A counter is a monotonically increasing value—think "total requests served" or "bytes transmitted." The value only goes up (or resets to zero on restart).

In **Datadog**, counters are often submitted as already-computed rates or deltas. When you send a counter metric via DogStatsD, the agent may compute the difference between submissions for you. The `count` type in Datadog represents "events per flush interval."

In **Prometheus**, counters are raw cumulative values. If your counter reads 1000 at t=0 and 1050 at t=60s, you have the raw numbers. To get a rate, you explicitly apply `rate()` or `increase()`.

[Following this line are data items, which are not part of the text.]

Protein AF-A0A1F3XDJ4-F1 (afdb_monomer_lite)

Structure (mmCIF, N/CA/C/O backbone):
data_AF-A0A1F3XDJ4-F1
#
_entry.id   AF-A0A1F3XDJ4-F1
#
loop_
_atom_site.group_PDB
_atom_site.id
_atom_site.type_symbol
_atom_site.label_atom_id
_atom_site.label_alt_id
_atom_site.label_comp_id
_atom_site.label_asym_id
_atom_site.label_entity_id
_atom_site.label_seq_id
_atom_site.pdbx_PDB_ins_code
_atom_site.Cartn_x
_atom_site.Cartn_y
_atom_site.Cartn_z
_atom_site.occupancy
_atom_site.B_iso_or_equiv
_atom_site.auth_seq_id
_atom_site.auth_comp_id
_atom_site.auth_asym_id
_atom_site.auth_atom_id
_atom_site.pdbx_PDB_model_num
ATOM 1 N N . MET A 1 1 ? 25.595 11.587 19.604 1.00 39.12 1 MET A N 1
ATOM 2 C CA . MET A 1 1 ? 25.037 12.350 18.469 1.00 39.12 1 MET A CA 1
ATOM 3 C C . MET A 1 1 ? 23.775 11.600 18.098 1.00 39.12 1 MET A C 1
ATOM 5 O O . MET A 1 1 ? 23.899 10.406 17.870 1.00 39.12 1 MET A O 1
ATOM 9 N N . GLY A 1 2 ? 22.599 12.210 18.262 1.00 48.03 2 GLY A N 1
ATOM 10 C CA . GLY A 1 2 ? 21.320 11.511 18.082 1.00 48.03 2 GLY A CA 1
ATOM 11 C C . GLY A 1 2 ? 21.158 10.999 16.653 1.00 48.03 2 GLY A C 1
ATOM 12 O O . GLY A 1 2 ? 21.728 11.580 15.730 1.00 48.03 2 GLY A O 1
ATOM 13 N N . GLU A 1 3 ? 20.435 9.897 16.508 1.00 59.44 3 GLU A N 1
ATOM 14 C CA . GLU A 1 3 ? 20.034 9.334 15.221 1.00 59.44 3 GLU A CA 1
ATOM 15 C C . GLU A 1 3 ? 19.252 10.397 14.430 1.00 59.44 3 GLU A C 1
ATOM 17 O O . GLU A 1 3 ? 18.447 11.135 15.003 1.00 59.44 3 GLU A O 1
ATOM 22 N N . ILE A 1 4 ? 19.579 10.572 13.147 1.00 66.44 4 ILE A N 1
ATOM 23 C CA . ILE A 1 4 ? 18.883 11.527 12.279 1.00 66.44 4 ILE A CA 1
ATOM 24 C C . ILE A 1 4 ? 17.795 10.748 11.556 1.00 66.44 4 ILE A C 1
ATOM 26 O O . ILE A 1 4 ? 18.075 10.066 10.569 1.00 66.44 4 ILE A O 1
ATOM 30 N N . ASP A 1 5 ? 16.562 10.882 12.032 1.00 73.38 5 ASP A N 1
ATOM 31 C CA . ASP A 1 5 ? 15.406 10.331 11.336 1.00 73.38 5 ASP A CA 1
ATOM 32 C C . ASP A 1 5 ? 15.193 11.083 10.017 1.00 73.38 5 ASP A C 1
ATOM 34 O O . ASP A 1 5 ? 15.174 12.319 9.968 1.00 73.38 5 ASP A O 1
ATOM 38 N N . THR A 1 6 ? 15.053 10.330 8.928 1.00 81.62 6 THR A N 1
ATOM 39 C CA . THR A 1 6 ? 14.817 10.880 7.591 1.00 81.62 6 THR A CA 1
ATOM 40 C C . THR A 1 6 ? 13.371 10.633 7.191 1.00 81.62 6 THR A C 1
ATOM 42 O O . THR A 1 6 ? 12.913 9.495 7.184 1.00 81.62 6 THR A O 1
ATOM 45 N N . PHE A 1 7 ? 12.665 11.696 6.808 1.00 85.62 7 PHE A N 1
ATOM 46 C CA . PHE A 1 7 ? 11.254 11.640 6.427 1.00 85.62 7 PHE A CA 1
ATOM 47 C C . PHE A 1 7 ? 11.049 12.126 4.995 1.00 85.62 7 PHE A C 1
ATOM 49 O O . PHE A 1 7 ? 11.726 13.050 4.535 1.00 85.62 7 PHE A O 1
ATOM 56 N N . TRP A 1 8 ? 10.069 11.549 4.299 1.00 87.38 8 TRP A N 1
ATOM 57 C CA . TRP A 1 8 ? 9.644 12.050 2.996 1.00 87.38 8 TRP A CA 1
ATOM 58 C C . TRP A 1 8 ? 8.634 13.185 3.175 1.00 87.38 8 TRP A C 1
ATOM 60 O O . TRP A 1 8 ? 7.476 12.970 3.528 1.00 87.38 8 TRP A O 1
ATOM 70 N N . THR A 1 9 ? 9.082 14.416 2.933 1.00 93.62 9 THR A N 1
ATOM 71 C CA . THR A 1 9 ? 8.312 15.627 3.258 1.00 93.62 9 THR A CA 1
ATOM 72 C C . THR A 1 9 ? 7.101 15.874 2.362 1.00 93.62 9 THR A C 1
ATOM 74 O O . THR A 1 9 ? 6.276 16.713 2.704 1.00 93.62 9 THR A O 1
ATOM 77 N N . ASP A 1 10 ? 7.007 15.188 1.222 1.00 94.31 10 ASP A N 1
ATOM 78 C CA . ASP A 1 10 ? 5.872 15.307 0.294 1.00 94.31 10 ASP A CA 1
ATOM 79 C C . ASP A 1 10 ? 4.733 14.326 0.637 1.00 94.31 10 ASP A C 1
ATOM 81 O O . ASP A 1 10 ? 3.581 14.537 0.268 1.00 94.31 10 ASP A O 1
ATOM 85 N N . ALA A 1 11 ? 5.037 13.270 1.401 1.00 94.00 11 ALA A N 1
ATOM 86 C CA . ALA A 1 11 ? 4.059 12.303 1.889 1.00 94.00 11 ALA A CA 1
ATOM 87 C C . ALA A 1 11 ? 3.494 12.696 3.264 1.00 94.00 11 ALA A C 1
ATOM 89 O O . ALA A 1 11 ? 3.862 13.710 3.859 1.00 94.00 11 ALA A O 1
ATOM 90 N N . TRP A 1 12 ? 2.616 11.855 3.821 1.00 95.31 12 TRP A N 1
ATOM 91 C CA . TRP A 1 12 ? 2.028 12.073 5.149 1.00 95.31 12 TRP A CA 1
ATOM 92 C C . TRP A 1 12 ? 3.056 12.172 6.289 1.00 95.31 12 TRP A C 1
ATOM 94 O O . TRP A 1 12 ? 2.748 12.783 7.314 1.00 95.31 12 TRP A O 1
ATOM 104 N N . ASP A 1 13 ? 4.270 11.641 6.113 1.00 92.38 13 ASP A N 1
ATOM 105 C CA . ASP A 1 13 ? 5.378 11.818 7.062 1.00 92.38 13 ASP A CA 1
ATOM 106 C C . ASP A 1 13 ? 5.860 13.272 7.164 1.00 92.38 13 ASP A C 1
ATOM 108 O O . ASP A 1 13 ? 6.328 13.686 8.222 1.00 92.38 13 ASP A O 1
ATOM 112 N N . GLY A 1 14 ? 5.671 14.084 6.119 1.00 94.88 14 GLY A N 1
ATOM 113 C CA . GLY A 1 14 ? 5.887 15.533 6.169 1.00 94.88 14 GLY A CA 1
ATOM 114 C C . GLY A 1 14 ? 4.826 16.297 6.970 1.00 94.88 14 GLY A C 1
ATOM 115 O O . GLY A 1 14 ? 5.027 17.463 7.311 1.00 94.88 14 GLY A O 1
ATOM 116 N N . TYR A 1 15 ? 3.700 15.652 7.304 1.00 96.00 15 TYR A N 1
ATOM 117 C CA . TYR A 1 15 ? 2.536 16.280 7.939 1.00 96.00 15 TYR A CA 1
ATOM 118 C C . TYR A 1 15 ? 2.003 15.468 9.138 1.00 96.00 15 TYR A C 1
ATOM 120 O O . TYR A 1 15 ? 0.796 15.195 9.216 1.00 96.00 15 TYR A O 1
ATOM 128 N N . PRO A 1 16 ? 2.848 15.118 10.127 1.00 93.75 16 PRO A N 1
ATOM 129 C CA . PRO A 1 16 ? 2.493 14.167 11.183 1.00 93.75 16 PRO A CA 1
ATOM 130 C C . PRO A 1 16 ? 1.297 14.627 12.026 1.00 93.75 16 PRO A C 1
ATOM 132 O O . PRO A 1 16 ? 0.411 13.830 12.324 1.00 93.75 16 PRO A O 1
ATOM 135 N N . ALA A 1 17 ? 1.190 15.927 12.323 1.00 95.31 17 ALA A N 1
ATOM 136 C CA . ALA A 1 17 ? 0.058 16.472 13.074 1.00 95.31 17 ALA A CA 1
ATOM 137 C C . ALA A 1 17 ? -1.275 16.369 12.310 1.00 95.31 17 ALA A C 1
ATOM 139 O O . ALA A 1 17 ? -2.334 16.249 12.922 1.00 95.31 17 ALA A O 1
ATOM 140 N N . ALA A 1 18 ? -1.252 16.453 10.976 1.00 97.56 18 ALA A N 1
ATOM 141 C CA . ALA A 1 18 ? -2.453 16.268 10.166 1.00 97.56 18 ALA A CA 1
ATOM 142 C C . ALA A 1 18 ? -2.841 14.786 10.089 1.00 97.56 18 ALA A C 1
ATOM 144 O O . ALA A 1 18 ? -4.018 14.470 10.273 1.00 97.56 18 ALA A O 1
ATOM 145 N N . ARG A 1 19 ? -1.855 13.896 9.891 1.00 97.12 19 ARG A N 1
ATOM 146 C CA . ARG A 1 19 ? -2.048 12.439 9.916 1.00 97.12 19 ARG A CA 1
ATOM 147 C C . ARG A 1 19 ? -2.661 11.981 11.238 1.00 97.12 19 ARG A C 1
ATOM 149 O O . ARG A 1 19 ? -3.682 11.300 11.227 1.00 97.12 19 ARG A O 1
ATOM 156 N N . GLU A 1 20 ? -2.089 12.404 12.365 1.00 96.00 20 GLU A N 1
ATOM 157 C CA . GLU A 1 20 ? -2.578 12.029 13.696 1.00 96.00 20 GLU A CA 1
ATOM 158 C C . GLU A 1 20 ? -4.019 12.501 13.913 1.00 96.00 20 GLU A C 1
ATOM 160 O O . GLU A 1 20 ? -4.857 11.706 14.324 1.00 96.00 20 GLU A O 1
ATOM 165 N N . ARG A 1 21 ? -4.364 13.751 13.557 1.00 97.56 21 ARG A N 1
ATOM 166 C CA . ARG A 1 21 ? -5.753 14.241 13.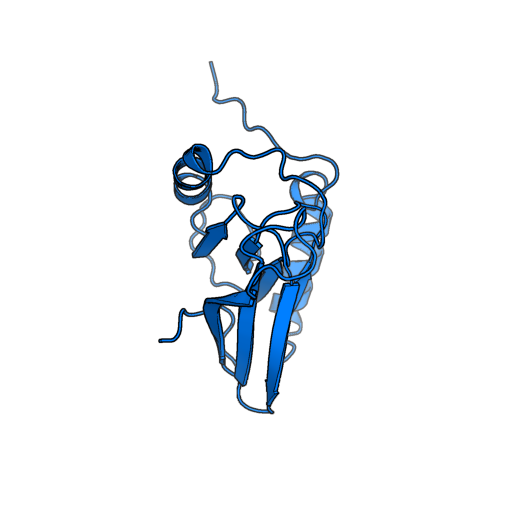667 1.00 97.56 21 ARG A CA 1
ATOM 167 C C . ARG A 1 21 ? -6.742 13.408 12.850 1.00 97.56 21 ARG A C 1
ATOM 169 O O . ARG A 1 21 ? -7.857 13.178 13.313 1.00 97.56 21 ARG A O 1
ATOM 176 N N . LEU A 1 22 ? -6.360 12.976 11.648 1.00 97.69 22 LEU A N 1
ATOM 177 C CA . LEU A 1 22 ? -7.211 12.141 10.800 1.00 97.69 22 LEU A CA 1
ATOM 178 C C . LEU A 1 22 ? -7.431 10.754 11.419 1.00 97.69 22 LEU A C 1
ATOM 180 O O . LEU A 1 22 ? -8.574 10.313 11.543 1.00 97.69 22 LEU A O 1
ATOM 184 N N . LEU A 1 23 ? -6.356 10.082 11.831 1.00 97.00 23 LEU A N 1
ATOM 185 C CA . LEU A 1 23 ? -6.426 8.735 12.406 1.00 97.00 23 LEU A CA 1
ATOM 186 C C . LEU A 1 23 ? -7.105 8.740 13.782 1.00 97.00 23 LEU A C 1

This means that a Datadog query showing `sum:my.counter{*}` might already be showing a rate, while a Prometheus query showing `my_counter` is showing the raw cumulative value.

### Gauges

Gauges work more similarly between the two systems—they represent instantaneous values like CPU usage or memory consumption. However, aggregation behavior still differs.

## Translating common Datadog operators

Here's how to think about the most common Datadog functions and their Prometheus/MetricsQL equivalents.

When writing queries in groundcover dashboards, you can use the built-in variables `$range` and `$interval` to dynamically adapt to the selected time range and step size. For example, `rate(my_counter[$range])` uses the dashboard's current time range, and `rate(my_counter[$interval])` uses the current step interval.

### as\_rate()

**In Datadog:** `.as_rate()` converts a count metric to a per-second rate. It's applied as a modifier to metrics that were submitted as counts.

**In Prometheus/MetricsQL:** `rate()` computes per-second rate from raw counter values. It handles counter resets automatically and expects a range vector.

| Datadog                        | Prometheus/MetricsQL                      |
| ------------------------------ | ----------------------------------------- |
| `my.counter{*}.as_rate()`      | `rate(my_counter[$interval])`             |
| `sum:my.requests{*}.as_rate()` | `sum(rate(my_requests_total[$interval]))` |

### count\_nonzero() and count\_not\_null()

Datadog's `count_nonzero()` and `count_not_null()` count the number of non-zero or non-null data points across a time period.

In Prometheus/MetricsQL, use `count_over_time()` to count how many raw data points (scrapes) occurred for a specific time series within a lookback window.

**Syntax:** `count_over_time(metric_name[duration])`

**Example:** `count_over_time(up[1h])` counts how many times the `up` metric was scraped in the last hour. If your scrape interval is 15 seconds, this returns approximately 240.

| Datadog                        | Prometheus/MetricsQL                   |
| ------------------------------ | -------------------------------------- |
| `count_nonzero(my.metric{*})`  | `count_over_time((my_metric > 0)[1h])` |
| `count_not_null(my.metric{*})` | `count_over_time(my_metric[1h])`       |

Note that Prometheus's `count()` (without `_over_time`) is different—it counts the number of time series in a result set, not the number of samples.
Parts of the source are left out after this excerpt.